The results obtained by the TSAR program are gathered in Table 2. They are satisfactory in both cases. For data set 1 the fraction of correctly and incorrectly assigned resonances was 91.8 and 1.2 % (respectively), while for data set 2 it was 92.9 and 1.2 % (respectively). It might seem surprising that the highest percentage of incorrect assignments corresponds to CO and N, which are the nuclei that form the basis of the assignment method. To understand this fact, one should consider also the fractions of correctly assigned resonances, which are also the highest for CO and N nuclei. Simply, more spectral peaks originating from aliphatic groups than from amide and carbonyl groups were missing. Also, in some cases when one of the aliphatic peaks (HA–CA or HB–CB) was missing, then TSAR program could not decide whether the present peak was alpha or beta peak, and in consequence this peak remained unassigned. In the presented data, for some incorrectly assigned CO and N nuclei, no other chemical shift was known, thus the percentage of incorrect assignments for nuclei other than CO and N did not increase.

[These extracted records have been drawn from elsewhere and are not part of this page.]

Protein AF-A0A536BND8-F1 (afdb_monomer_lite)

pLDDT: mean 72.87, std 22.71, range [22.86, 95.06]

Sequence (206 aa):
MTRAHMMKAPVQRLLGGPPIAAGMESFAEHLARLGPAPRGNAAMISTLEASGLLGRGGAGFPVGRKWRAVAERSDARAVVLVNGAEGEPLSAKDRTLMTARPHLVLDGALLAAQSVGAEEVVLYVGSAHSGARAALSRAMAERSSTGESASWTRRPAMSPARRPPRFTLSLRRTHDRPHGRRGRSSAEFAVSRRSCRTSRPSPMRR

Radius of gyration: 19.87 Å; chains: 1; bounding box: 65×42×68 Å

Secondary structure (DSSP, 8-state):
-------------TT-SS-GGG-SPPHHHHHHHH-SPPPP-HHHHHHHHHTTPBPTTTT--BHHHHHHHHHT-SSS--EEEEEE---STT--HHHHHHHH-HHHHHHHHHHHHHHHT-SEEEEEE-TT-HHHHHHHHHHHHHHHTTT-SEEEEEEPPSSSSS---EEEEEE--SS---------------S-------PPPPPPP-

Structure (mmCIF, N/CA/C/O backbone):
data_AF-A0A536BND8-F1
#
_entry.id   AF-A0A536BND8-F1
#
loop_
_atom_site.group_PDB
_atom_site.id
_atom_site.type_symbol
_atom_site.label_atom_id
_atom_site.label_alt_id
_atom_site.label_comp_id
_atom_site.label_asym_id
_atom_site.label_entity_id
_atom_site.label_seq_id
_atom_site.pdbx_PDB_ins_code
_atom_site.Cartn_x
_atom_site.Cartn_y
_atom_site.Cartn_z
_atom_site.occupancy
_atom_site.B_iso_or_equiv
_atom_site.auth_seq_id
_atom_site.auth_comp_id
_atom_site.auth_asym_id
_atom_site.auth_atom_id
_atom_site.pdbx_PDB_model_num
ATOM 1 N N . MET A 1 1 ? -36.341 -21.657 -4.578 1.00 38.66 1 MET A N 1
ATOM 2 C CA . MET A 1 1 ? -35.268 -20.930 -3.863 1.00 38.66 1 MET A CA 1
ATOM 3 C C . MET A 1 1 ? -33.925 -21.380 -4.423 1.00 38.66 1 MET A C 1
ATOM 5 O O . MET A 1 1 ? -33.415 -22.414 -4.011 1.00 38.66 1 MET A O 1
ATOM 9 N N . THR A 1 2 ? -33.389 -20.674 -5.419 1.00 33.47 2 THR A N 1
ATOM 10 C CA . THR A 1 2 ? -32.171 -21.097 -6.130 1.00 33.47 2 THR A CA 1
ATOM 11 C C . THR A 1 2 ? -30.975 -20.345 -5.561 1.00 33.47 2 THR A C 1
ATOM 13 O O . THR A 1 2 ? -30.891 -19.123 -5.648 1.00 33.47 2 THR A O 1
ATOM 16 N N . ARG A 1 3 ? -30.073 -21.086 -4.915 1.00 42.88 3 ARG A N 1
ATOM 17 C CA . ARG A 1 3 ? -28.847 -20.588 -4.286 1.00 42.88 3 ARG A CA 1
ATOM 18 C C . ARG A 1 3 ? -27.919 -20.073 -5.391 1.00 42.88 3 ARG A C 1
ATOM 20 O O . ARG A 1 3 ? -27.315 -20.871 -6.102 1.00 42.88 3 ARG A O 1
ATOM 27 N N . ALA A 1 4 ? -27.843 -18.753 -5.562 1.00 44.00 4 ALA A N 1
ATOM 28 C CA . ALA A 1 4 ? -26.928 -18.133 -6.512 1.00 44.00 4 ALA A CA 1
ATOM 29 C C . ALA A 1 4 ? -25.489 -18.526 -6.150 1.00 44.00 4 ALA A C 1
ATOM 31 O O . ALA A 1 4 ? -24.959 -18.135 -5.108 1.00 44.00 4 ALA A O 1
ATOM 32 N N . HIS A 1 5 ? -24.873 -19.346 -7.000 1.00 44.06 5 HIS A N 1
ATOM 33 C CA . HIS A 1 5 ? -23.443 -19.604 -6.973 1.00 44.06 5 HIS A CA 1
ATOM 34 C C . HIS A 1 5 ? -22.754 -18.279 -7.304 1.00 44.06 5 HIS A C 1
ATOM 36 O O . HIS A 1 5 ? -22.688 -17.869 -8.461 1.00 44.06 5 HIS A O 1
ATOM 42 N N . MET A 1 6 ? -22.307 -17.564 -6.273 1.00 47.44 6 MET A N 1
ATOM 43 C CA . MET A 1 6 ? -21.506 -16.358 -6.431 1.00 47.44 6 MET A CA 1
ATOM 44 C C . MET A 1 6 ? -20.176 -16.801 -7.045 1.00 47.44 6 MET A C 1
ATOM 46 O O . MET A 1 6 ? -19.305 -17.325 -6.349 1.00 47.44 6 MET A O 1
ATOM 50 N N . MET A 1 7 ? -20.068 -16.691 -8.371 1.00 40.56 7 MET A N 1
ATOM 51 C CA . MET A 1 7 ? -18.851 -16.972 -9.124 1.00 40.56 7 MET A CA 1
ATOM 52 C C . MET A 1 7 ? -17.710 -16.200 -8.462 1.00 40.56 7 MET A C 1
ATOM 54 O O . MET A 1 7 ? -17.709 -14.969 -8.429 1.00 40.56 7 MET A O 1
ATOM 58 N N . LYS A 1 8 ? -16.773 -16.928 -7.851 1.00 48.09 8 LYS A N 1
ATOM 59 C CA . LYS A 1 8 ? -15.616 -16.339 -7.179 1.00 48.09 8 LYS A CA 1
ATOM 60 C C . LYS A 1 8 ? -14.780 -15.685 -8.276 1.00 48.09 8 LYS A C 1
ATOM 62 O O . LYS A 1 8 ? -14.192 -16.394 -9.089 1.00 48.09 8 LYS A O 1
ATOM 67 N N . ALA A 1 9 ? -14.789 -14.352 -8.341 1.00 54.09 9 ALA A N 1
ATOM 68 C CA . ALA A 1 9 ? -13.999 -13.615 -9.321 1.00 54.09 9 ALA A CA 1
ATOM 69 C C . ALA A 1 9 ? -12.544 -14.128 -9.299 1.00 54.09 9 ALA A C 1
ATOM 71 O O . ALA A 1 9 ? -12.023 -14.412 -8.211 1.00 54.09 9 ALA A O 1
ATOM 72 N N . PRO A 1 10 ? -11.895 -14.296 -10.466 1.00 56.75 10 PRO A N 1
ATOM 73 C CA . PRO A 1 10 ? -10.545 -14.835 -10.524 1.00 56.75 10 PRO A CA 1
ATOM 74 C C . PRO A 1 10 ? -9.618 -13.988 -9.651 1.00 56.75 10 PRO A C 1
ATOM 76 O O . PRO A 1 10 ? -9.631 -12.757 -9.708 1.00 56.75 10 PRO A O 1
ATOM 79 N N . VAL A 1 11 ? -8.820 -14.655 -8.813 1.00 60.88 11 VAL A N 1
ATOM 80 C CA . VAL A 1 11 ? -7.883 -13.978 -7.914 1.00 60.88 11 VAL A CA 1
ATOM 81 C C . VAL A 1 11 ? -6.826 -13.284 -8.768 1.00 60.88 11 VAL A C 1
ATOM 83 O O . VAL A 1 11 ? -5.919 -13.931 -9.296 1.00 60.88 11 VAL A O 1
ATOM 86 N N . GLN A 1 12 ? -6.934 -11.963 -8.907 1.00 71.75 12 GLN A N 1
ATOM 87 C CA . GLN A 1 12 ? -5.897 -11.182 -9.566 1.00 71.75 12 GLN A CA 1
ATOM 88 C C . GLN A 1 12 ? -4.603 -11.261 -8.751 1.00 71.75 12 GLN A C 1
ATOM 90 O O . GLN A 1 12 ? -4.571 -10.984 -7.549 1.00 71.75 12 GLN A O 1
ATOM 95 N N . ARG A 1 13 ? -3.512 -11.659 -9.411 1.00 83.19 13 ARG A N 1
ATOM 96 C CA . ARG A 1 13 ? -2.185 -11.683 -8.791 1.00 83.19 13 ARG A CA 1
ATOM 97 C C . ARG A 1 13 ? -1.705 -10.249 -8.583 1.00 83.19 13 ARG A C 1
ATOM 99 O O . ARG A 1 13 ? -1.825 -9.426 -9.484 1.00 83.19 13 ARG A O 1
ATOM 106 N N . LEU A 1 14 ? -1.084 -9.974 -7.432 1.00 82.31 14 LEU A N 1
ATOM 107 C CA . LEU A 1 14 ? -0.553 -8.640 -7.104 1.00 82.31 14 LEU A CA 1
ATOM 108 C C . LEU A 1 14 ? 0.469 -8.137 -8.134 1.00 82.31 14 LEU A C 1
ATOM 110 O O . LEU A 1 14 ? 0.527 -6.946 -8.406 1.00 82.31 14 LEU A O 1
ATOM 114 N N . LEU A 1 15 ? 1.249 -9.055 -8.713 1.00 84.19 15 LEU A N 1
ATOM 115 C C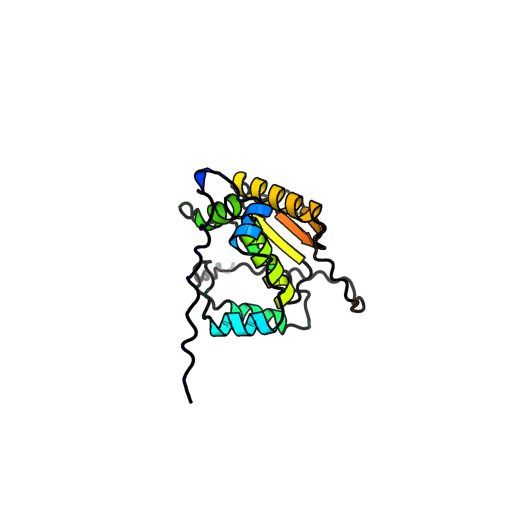A . LEU A 1 15 ? 2.223 -8.776 -9.772 1.00 84.19 15 LEU A CA 1
ATOM 116 C C . LEU A 1 15 ? 1.681 -9.079 -11.180 1.00 84.19 15 LEU A C 1
ATOM 118 O O . LEU A 1 15 ? 2.457 -9.181 -12.124 1.00 84.19 15 LEU A O 1
ATOM 122 N N . GLY A 1 16 ? 0.363 -9.243 -11.336 1.00 82.00 16 GLY A N 1
ATOM 123 C CA . GLY A 1 16 ? -0.272 -9.295 -12.655 1.00 82.00 16 GLY A CA 1
ATOM 124 C C . GLY A 1 16 ? -0.124 -7.968 -13.411 1.00 82.00 16 GLY A C 1
ATOM 125 O O . GLY A 1 16 ? 0.305 -6.964 -12.838 1.00 82.00 16 GLY A O 1
ATOM 126 N N . GLY A 1 17 ? -0.460 -7.954 -14.701 1.00 81.62 17 GLY A N 1
ATOM 127 C CA . GLY A 1 17 ? -0.286 -6.787 -15.579 1.00 81.62 17 GLY A CA 1
ATOM 128 C C . GLY A 1 17 ? 0.979 -6.867 -16.446 1.00 81.62 17 GLY A C 1
ATOM 129 O O . GLY A 1 17 ? 1.447 -7.981 -16.695 1.00 81.62 17 GLY A O 1
ATOM 130 N N . PRO A 1 18 ? 1.530 -5.724 -16.905 1.00 81.94 18 PRO A N 1
ATOM 131 C CA . PRO A 1 18 ? 2.700 -5.687 -17.788 1.00 81.94 18 PRO A CA 1
ATOM 132 C C . PRO A 1 18 ? 3.888 -6.488 -17.229 1.00 81.94 18 PRO A C 1
ATOM 134 O O . PRO A 1 18 ? 4.050 -6.542 -16.009 1.00 81.94 18 PRO A O 1
ATOM 137 N N . PRO A 1 19 ? 4.752 -7.101 -18.053 1.00 84.88 19 PRO A N 1
ATOM 138 C CA . PRO A 1 19 ? 5.919 -7.823 -17.547 1.00 84.88 19 PRO A CA 1
ATOM 139 C C . PRO A 1 19 ? 6.717 -6.971 -16.552 1.00 84.88 19 PRO A C 1
ATOM 141 O O . PRO A 1 19 ? 6.944 -5.794 -16.802 1.00 84.88 19 PRO A O 1
ATOM 144 N N . ILE A 1 20 ? 7.181 -7.546 -15.435 1.00 84.75 20 ILE A N 1
ATOM 145 C CA . ILE A 1 20 ? 7.978 -6.797 -14.437 1.00 84.75 20 ILE A CA 1
ATOM 146 C C . ILE A 1 20 ? 9.221 -6.164 -15.091 1.00 84.75 20 ILE A C 1
ATOM 148 O O . ILE A 1 20 ? 9.635 -5.072 -14.712 1.00 84.75 20 ILE A O 1
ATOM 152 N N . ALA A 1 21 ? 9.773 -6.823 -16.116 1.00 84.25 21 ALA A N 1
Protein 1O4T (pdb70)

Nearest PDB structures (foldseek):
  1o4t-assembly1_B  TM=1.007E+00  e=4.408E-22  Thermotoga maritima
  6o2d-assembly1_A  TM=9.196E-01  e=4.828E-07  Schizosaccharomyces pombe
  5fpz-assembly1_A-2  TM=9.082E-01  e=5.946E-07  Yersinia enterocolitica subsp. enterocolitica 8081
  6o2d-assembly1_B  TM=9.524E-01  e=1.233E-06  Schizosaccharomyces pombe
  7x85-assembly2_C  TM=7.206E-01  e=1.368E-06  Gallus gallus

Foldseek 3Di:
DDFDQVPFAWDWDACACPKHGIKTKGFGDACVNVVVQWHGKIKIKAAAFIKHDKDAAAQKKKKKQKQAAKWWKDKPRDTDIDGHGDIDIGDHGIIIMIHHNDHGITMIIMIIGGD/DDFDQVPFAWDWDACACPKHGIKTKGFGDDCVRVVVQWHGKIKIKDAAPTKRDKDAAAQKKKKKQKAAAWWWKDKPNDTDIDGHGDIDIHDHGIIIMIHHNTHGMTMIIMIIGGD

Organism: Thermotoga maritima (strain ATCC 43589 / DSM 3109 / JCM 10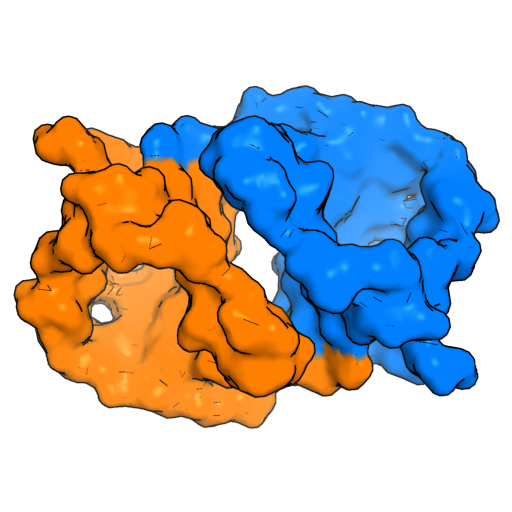099 / NBRC 100826 / MSB8) (NCBI:txid243274)

Structure (mmCIF, N/CA/C/O backbone):
data_1O4T
#
_entry.id   1O4T
#
_cell.length_a   89.132
_cell.length_b   49.738
_cell.length_c   69.547
_cell.angle_alpha   90.00
_cell.angle_beta   123.73
_cell.angle_gamma   90.00
#
_symmetry.space_group_name_H-M   'C 1 2 1'
#
loop_
_entity.id
_entity.type
_entity.pdbx_description
1 polymer 'putative oxalate decarboxylase'
2 non-polymer 'MANGANESE (II) ION'
3 non-polymer 'OXALATE ION'
4 water water
#
loop_
_atom_site.group_PDB
_atom_site.id
_atom_site.type_symbol
_atom_site.label_atom_id
_atom_site.label_alt_id
_atom_site.label_comp_id
_atom_site.label_asym_id
_atom_site.label_entity_id
_atom_site.label_seq_id
_atom_site.pdbx_PDB_ins_code
_atom_site.Cartn_x
_atom_site.Cartn_y
_atom_site.Cartn_z
_atom_site.occupancy
_atom_site.B_iso_or_equiv
_atom_site.auth_seq_id
_atom_site.auth_comp_id
_atom_site.auth_asym_id
_atom_site.auth_atom_id
_atom_site.pdbx_PDB_model_num
ATOM 1 N N . MET A 1 19 ? 9.001 -14.808 18.131 1.00 45.38 7 MET A N 1
ATOM 2 C CA . MET A 1 19 ? 10.384 -15.313 17.908 1.00 45.05 7 MET A CA 1
ATOM 3 C C . MET A 1 19 ? 11.408 -14.317 18.476 1.00 42.88 7 MET A C 1
ATOM 4 O O . MET A 1 19 ? 11.117 -13.137 18.713 1.00 41.87 7 MET A O 1
ATOM 9 N N . VAL A 1 20 ? 12.587 -14.854 18.728 1.00 40.96 8 VAL A N 1
ATOM 10 C CA . VAL A 1 20 ? 13.754 -14.116 19.058 1.00 40.03 8 VAL A CA 1
ATOM 11 C C . VAL A 1 20 ? 14.803 -14.417 17.988 1.00 39.89 8 VAL A C 1
ATOM 12 O O . VAL A 1 20 ? 14.982 -15.574 17.575 1.00 37.69 8 VAL A O 1
ATOM 16 N N . VAL A 1 21 ? 15.473 -13.365 17.525 1.00 38.85 9 VAL A N 1
ATOM 17 C CA . VAL A 1 21 ? 16.585 -13.502 16.583 1.00 38.81 9 VAL A CA 1
ATOM 18 C C . VAL A 1 21 ? 17.817 -12.896 17.252 1.00 39.91 9 VAL A C 1
ATOM 19 O O . VAL A 1 21 ? 17.820 -11.709 17.581 1.00 38.44 9 VAL A O 1
ATOM 23 N N . ARG A 1 22 ? 18.846 -13.716 17.480 1.00 41.25 10 ARG A N 1
ATOM 24 C CA . ARG A 1 22 ? 20.105 -13.227 18.052 1.00 42.27 10 ARG A CA 1
ATOM 25 C C . ARG A 1 22 ? 21.015 -12.607 16.972 1.00 44.37 10 ARG A C 1
ATOM 26 O O . ARG A 1 22 ? 21.624 -13.332 16.184 1.00 44.46 10 ARG A O 1
ATOM 41 N N . SER A 1 23 ? 21.053 -11.261 16.913 1.00 47.49 11 SER A N 1
ATOM 42 C CA . SER A 1 23 ? 21.855 -10.502 15.913 1.00 50.06 11 SER A CA 1
ATOM 43 C C . SER A 1 23 ? 23.216 -11.165 15.805 1.00 51.72 11 SER A C 1
ATOM 44 O O . SER A 1 23 ? 23.717 -11.484 14.723 1.00 52.23 11 SER A O 1
ATOM 47 N N . SER A 1 24 ? 23.806 -11.353 16.973 1.00 53.21 12 SER A N 1
ATOM 48 C CA . SER A 1 24 ? 25.144 -11.903 17.092 1.00 54.62 12 SER A CA 1
ATOM 49 C C . SER A 1 24 ? 25.294 -13.137 16.183 1.00 54.62 12 SER A C 1
ATOM 50 O O . SER A 1 24 ? 26.411 -13.458 15.736 1.00 55.60 12 SER A O 1
ATOM 53 N N . GLU A 1 25 ? 24.177 -13.806 15.878 1.00 53.75 13 GLU A N 1
ATOM 54 C CA . GLU A 1 25 ? 24.213 -15.060 15.121 1.00 53.05 13 GLU A CA 1
ATOM 55 C C . GLU A 1 25 ? 23.548 -15.018 13.713 1.00 51.87 13 GLU A C 1
ATOM 56 O O . GLU A 1 25 ? 23.068 -16.054 13.200 1.00 52.73 13 GLU A O 1
ATOM 62 N N . ILE A 1 26 ? 23.559 -13.833 13.088 1.00 49.24 14 ILE A N 1
ATOM 63 C CA . ILE A 1 26 ? 23.115 -13.651 11.706 1.00 47.12 14 ILE A CA 1
ATOM 64 C C . ILE A 1 26 ? 24.354 -13.303 10.899 1.00 45.41 14 ILE A C 1
ATOM 65 O O . ILE A 1 26 ? 25.112 -12.403 11.277 1.00 45.44 14 ILE A O 1
ATOM 70 N N . THR A 1 27 ? 24.557 -13.987 9.781 1.00 42.75 15 THR A N 1
ATOM 71 C CA . THR A 1 27 ? 25.703 -13.703 8.924 1.00 41.19 15 THR A CA 1
ATOM 72 C C . THR A 1 27 ? 25.417 -12.450 8.091 1.00 39.70 15 THR A C 1
ATOM 73 O O . THR A 1 27 ? 24.462 -12.389 7.326 1.00 38.70 15 THR A O 1
ATOM 77 N N . PRO A 1 28 ? 26.234 -11.433 8.258 1.00 39.39 16 PRO A N 1
ATOM 78 C CA . PRO A 1 28 ? 26.016 -10.185 7.534 1.00 38.74 16 PRO A CA 1
ATOM 79 C C . PRO A 1 28 ? 26.345 -10.354 6.054 1.00 37.43 16 PRO A C 1
ATOM 80 O O . PRO A 1 28 ? 27.129 -11.240 5.711 1.00 36.86 16 PRO A O 1
ATOM 84 N N . GLU A 1 29 ? 25.726 -9.557 5.185 1.00 36.42 17 GLU A N 1
ATOM 85 C CA . GLU A 1 29 ? 26.209 -9.467 3.815 1.00 36.39 17 GLU A CA 1
ATOM 86 C C . GLU A 1 29 ? 27.144 -8.292 3.668 1.00 35.86 17 GLU A C 1
ATOM 87 O O . GLU A 1 29 ? 26.829 -7.183 4.091 1.00 34.84 17 GLU A O 1
ATOM 93 N N . ARG A 1 30 ? 28.302 -8.546 3.073 1.00 35.59 18 ARG A N 1
ATOM 94 C CA . ARG A 1 30 ? 29.291 -7.497 2.862 1.00 36.01 18 ARG A CA 1
ATOM 95 C C . ARG A 1 30 ? 28.964 -6.843 1.527 1.00 35.32 18 ARG A C 1
ATOM 96 O O . ARG A 1 30 ? 28.850 -7.531 0.514 1.00 35.30 18 ARG A O 1
ATOM 104 N N . ILE A 1 31 ? 28.787 -5.517 1.538 1.00 34.23 19 ILE A N 1
ATOM 105 C CA . ILE A 1 31 ? 28.415 -4.754 0.343 1.00 33.39 19 ILE A CA 1
ATOM 106 C C . ILE A 1 31 ? 29.483 -3.694 0.101 1.00 32.51 19 ILE A C 1
ATOM 107 O O . ILE A 1 31 ? 29.828 -2.958 1.005 1.00 31.64 19 ILE A O 1
ATOM 112 N N . SER A 1 32 ? 30.013 -3.637 -1.119 1.00 32.30 20 SER A N 1
ATOM 113 C CA . SER A 1 32 ? 31.012 -2.636 -1.484 1.00 32.22 20 SER A CA 1
ATOM 114 C C . SER A 1 32 ? 30.331 -1.476 -2.218 1.00 32.49 20 SER A C 1
ATOM 115 O O . SER A 1 32 ? 29.424 -1.684 -3.044 1.00 32.37 20 SER A O 1
ATOM 118 N N . ASN A 1 33 ? 30.718 -0.258 -1.848 1.00 32.70 21 ASN A N 1
ATOM 119 C CA . ASN A 1 33 ? 30.176 0.966 -2.435 1.00 33.29 21 ASN A CA 1
ATOM 120 C C . ASN A 1 33 ? 28.655 1.019 -2.388 1.00 34.17 21 ASN A C 1
ATOM 121 O O . ASN A 1 33 ? 27.990 1.294 -3.378 1.00 33.83 21 ASN A O 1
ATOM 126 N N . MET A 1 34 ? 28.112 0.775 -1.191 1.00 35.50 22 MET A N 1
ATOM 127 C CA . MET A 1 34 ? 26.686 0.662 -1.023 1.00 36.40 22 MET A CA 1
ATOM 128 C C . MET A 1 34 ? 26.053 1.998 -1.382 1.00 36.98 22 MET A C 1
ATOM 129 O O . MET A 1 34 ? 26.439 3.031 -0.845 1.00 36.57 22 MET A O 1
ATOM 134 N N . ARG A 1 35 ? 25.077 1.952 -2.279 1.00 37.68 23 ARG A N 1
ATOM 135 C CA . ARG A 1 35 ? 24.455 3.138 -2.852 1.00 38.24 23 ARG A CA 1
ATOM 136 C C . ARG A 1 35 ? 25.464 4.151 -3.349 1.00 36.99 23 ARG A C 1
ATOM 137 O O . ARG A 1 35 ? 25.236 5.347 -3.247 1.00 36.93 23 ARG A O 1
ATOM 145 N N . GLY A 1 36 ? 26.572 3.675 -3.900 1.00 35.82 24 GLY A N 1
ATOM 146 C CA . GLY A 1 36 ? 27.649 4.557 -4.317 1.00 35.08 24 GLY A CA 1
ATOM 147 C C . GLY A 1 36 ? 28.529 5.155 -3.216 1.00 35.04 24 GLY A C 1
ATOM 148 O O . GLY A 1 36 ? 29.215 6.145 -3.471 1.00 33.86 24 GLY A O 1
ATOM 149 N N . GLY A 1 37 ? 28.531 4.567 -2.011 1.00 34.43 25 GLY A N 1
ATOM 150 C CA . GLY A 1 37 ? 29.356 5.074 -0.898 1.00 34.97 25 GLY A CA 1
ATOM 151 C C . GLY A 1 37 ? 30.790 4.568 -0.933 1.00 35.55 25 GLY A C 1
ATOM 152 O O . GLY A 1 37 ? 31.196 3.933 -1.895 1.00 37.19 25 GLY A O 1
ATOM 153 N N . LYS A 1 38 ? 31.561 4.837 0.114 1.00 35.81 26 LYS A N 1
ATOM 154 C CA . LYS A 1 38 ? 32.991 4.488 0.164 1.00 36.22 26 LYS A CA 1
ATOM 155 C C . LYS A 1 38 ? 33.223 3.176 0.906 1.00 35.98 26 LYS A C 1
ATOM 156 O O . LYS A 1 38 ? 32.522 2.855 1.866 1.00 34.28 26 LYS A O 1
ATOM 162 N N . GLY A 1 39 ? 34.217 2.415 0.437 1.00 35.66 27 GLY A N 1
ATOM 163 C CA . GLY A 1 39 ? 34.618 1.172 1.083 1.00 35.99 27 GLY A CA 1
ATOM 164 C C . GLY A 1 39 ? 33.533 0.119 1.181 1.00 36.58 27 GLY A C 1
ATOM 165 O O . GLY A 1 39 ? 32.615 0.107 0.391 1.00 36.26 27 GLY A O 1
ATOM 166 N N . GLU A 1 40 ? 33.683 -0.781 2.152 1.00 37.70 28 GLU A N 1
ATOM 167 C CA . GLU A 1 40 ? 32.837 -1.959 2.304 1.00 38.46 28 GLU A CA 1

Table 2 Results obtained with the TSAR program

For both data sets the chains of cross-sections were identical. 123 cross-sections were correctly assigned. Most of them (106) were parts of long (≥8 residues) chains, whose assignment is the most reliable. Just three of them were parts of short (1–2 residues) chains. Out of three incorrectly assigned cross-sections, two were in “chains” of length 1 and one was at the very end of a long chain.

Conclusion

In the present study we proposed two new high-dimensional experiments 5D HabCabCO(CA)NCO and 5D HNCO(CA)NCO) and a 4D (HACA)CON(CA)NCO extension of the previously published 3D experiments, dedicated for resonance assignment of proteins featuring low chemical shift dispersion, like IDPs. Since all these experiments exploit 13C detection and two of them use HA and HB proton excitation, this set of experiments is suitable for samples of high content of proline residue or featuring high level of chemical exchange of amide protons. NUS allows to acquire these experiments in limited measurement time. Using sparse multidimensional Fourier transform together with multiple fixing method provides an easy access to the high-dimensional data and facilitates spectral analysis. The TSAR program can perform the assignment automatically. On the example of 140-amino-acid-long IDP it was shown that the proposed techniques enable almost complete automatic resonance assignment.